| Wednesday, November 28, 2007
Nancy Condon (202) 728-8379
Brendan Intindola (212) 656-4236
FINRA Fines Wachovia Capital Markets $300,000 for Deficient Disclosures in Research Reports
Washington, D.C. — The Financial Industry Regulatory Authority (FINRA) announced today that it has censured and fined Wachovia Capital Markets, LLC $300,000 for violations of FINRA's research analyst conflict of interest disclosure rules.
"This case strikes at the heart of FINRA's research disclosure program, which was put into place in 2002 in part to combat incentives that could lead to biased research," said Susan L. Merrill, FINRA Executive Vice President and Chief of Enforcement. "These critical reforms require firms to provide investors with information about actual and potential conflicts of interest that could influence analysts' conclusions about investing in publicly traded companies. Wachovia failed to ensure that certain of its research reports contained this vital information."
FINRA found that from June 2004 to May 2006, Wachovia failed to include in 40 research reports a total of 56 disclosures concerning Wachovia's financial relationships with subject companies. In 20 of those reports, Wachovia failed to disclose that it managed or co-managed a public offering of securities issued by the subject company.
In other research reports, Wachovia failed to disclose that it received compensation from the subject company for investment banking services, that it owned an interest in the common stock of the company or that it was making a market in the securities of the company.

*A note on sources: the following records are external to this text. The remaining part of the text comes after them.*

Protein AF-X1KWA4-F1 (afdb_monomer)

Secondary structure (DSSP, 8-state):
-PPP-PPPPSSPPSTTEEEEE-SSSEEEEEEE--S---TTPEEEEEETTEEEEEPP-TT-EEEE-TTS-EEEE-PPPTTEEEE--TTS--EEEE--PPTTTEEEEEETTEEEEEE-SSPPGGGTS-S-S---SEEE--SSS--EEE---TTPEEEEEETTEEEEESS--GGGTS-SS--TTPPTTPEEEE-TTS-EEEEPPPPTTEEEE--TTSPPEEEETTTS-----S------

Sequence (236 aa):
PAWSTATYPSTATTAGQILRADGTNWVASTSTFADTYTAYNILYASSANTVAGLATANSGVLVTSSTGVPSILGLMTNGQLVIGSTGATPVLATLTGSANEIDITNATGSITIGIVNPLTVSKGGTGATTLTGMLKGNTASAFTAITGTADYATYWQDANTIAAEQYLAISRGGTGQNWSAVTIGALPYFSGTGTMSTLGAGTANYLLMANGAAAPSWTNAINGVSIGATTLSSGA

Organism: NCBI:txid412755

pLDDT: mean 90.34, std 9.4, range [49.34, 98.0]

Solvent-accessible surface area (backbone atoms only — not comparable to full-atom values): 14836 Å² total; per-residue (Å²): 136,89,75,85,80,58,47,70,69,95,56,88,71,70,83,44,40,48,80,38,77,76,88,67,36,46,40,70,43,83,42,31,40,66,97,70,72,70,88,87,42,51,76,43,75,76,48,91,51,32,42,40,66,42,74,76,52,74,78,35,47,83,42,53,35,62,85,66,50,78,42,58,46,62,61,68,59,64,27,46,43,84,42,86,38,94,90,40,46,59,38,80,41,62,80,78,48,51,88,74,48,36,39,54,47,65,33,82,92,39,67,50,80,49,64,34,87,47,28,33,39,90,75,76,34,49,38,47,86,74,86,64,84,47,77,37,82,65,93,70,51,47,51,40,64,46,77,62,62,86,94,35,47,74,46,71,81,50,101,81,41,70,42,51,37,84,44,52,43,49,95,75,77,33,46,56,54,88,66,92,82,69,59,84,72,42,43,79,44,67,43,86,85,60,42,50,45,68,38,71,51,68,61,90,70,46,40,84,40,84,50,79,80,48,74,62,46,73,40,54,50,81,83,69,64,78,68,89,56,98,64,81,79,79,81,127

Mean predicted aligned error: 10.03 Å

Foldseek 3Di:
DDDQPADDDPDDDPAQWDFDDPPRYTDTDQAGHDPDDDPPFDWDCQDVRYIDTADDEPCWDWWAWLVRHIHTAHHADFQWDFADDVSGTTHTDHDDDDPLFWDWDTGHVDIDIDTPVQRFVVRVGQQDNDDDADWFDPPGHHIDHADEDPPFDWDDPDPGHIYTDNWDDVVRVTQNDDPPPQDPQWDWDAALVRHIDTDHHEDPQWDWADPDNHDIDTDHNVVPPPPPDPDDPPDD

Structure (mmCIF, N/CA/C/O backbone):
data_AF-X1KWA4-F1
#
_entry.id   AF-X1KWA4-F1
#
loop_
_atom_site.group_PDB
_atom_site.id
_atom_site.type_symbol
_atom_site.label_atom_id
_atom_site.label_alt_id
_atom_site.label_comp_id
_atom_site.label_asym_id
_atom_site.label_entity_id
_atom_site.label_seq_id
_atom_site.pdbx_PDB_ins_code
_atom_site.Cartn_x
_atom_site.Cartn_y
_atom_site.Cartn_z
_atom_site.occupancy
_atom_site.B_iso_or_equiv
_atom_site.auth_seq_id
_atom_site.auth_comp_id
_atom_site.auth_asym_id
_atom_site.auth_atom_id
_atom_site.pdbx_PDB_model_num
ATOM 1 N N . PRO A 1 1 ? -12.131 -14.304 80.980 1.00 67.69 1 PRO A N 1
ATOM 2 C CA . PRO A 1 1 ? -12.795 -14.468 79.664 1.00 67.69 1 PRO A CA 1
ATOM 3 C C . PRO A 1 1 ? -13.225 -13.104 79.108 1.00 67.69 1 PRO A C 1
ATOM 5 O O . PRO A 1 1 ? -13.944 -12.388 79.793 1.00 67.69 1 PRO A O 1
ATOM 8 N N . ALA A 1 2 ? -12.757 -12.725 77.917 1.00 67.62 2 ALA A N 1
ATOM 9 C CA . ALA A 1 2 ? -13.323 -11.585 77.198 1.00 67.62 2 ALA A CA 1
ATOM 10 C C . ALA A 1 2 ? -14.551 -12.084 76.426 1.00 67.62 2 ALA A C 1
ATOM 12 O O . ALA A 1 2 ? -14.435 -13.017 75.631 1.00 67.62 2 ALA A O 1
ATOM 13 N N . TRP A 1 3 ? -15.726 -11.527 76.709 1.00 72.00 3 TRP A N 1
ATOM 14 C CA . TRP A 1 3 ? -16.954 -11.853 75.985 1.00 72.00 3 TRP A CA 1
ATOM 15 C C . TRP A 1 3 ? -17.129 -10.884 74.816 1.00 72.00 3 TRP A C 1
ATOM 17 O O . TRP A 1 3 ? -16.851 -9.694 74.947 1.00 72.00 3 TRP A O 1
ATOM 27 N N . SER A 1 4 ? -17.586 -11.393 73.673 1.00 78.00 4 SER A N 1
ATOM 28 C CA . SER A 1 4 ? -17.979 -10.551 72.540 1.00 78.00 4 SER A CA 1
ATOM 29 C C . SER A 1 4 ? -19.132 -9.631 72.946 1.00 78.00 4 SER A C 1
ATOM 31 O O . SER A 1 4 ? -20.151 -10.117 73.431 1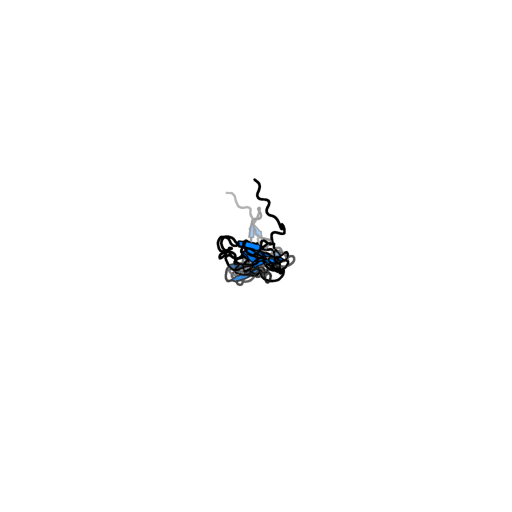.00 78.00 4 SER A O 1
ATOM 33 N N . THR A 1 5 ? -19.000 -8.326 72.694 1.00 87.88 5 THR A N 1
ATOM 34 C CA . THR A 1 5 ? -20.097 -7.346 72.808 1.00 87.88 5 THR A CA 1
ATOM 35 C C . THR A 1 5 ? -20.812 -7.096 71.482 1.00 87.88 5 THR A C 1
ATOM 37 O O . THR A 1 5 ? -21.815 -6.388 71.467 1.00 87.88 5 THR A O 1
ATOM 40 N N . ALA A 1 6 ? -20.307 -7.644 70.370 1.00 90.81 6 ALA A N 1
ATOM 41 C CA . ALA A 1 6 ? -20.914 -7.460 69.059 1.00 90.81 6 ALA A CA 1
ATOM 42 C C . ALA A 1 6 ? -22.306 -8.099 69.035 1.00 90.81 6 ALA A C 1
ATOM 44 O O . ALA A 1 6 ? -22.466 -9.288 69.326 1.00 90.81 6 ALA A O 1
ATOM 45 N N . THR A 1 7 ? -23.307 -7.302 68.679 1.00 90.62 7 THR A N 1
ATOM 46 C CA . THR A 1 7 ? -24.698 -7.748 68.574 1.00 90.62 7 THR A CA 1
ATOM 47 C C . THR A 1 7 ? -25.027 -8.201 67.151 1.00 90.62 7 THR A C 1
ATOM 49 O O . THR A 1 7 ? -24.424 -7.734 66.183 1.00 90.62 7 THR A O 1
ATOM 52 N N . TYR A 1 8 ? -25.973 -9.137 67.038 1.00 91.38 8 TYR A N 1
ATOM 53 C CA . TYR A 1 8 ? -26.597 -9.547 65.777 1.00 91.38 8 TYR A CA 1
ATOM 54 C C . TYR A 1 8 ? -27.994 -8.923 65.666 1.00 91.38 8 TYR A C 1
ATOM 56 O O . TYR A 1 8 ? -28.640 -8.719 66.700 1.00 91.38 8 TYR A O 1
ATOM 64 N N . PRO A 1 9 ? -28.502 -8.662 64.448 1.00 90.25 9 PRO A N 1
ATOM 65 C CA . PRO A 1 9 ? -29.877 -8.213 64.270 1.00 90.25 9 PRO A CA 1
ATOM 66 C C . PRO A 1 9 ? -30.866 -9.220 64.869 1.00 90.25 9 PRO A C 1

Additionally, FINRA found that from March 2004 to July 2007, in over 15,000 research reports, Wachovia included a disclaimer stating that the firm and its affiliates "may" own an interest in the securities of the subject company. This disclaimer is inconsistent with FINRA's requirement that firms affirmatively disclose whether they own one percent or more of the common equity stock of the subject company. By using this disclaimer, Wachovia ignored specific guidance set forth in Notice to Members 04-18, published in March 2004, which expressly instructs firms that the use of general disclaimers that are inconsistent with required disclosures violates FINRA's rules.
Wachovia also failed to adequately implement supervisory procedures concerning its research disclosures.
In settling this matter, Wachovia neither admitted nor denied the charges, but consented to the entry of FINRA's findings.
Investors can obtain more information about, and the disciplinary record of, any FINRA-registered broker or brokerage firm by using FINRA's BrokerCheck. FINRA makes BrokerCheck available at no charge. In 2006, members of the public used this service to conduct more than 4.7 million searches for existing brokers or firms and requested more than 207,000 reports in cases where disclosable information existed on a broker or firm. Investors can link directly to BrokerCheck at www.finra.org/brokercheck. Investors can also access this service by calling (800) 289-9999.
FINRA is the largest non-governmental regulator for all securities firms doing business in the United States. Created in 2007 through the consolidation of NASD and NYSE Member Regulation, FINRA is dedicated to investor protection and market integrity through effective and efficient regulation and complementary compliance and technology-based services. FINRA touches virtually every aspect of the securities business - from registering and educating industry participants to examining securities firms; writing rules; enforcing those rules and the federal securities laws; informing and educating the investing public; providing trade reporting and other industry utilities; and administering the largest dispute resolution forum for investors and registered firms.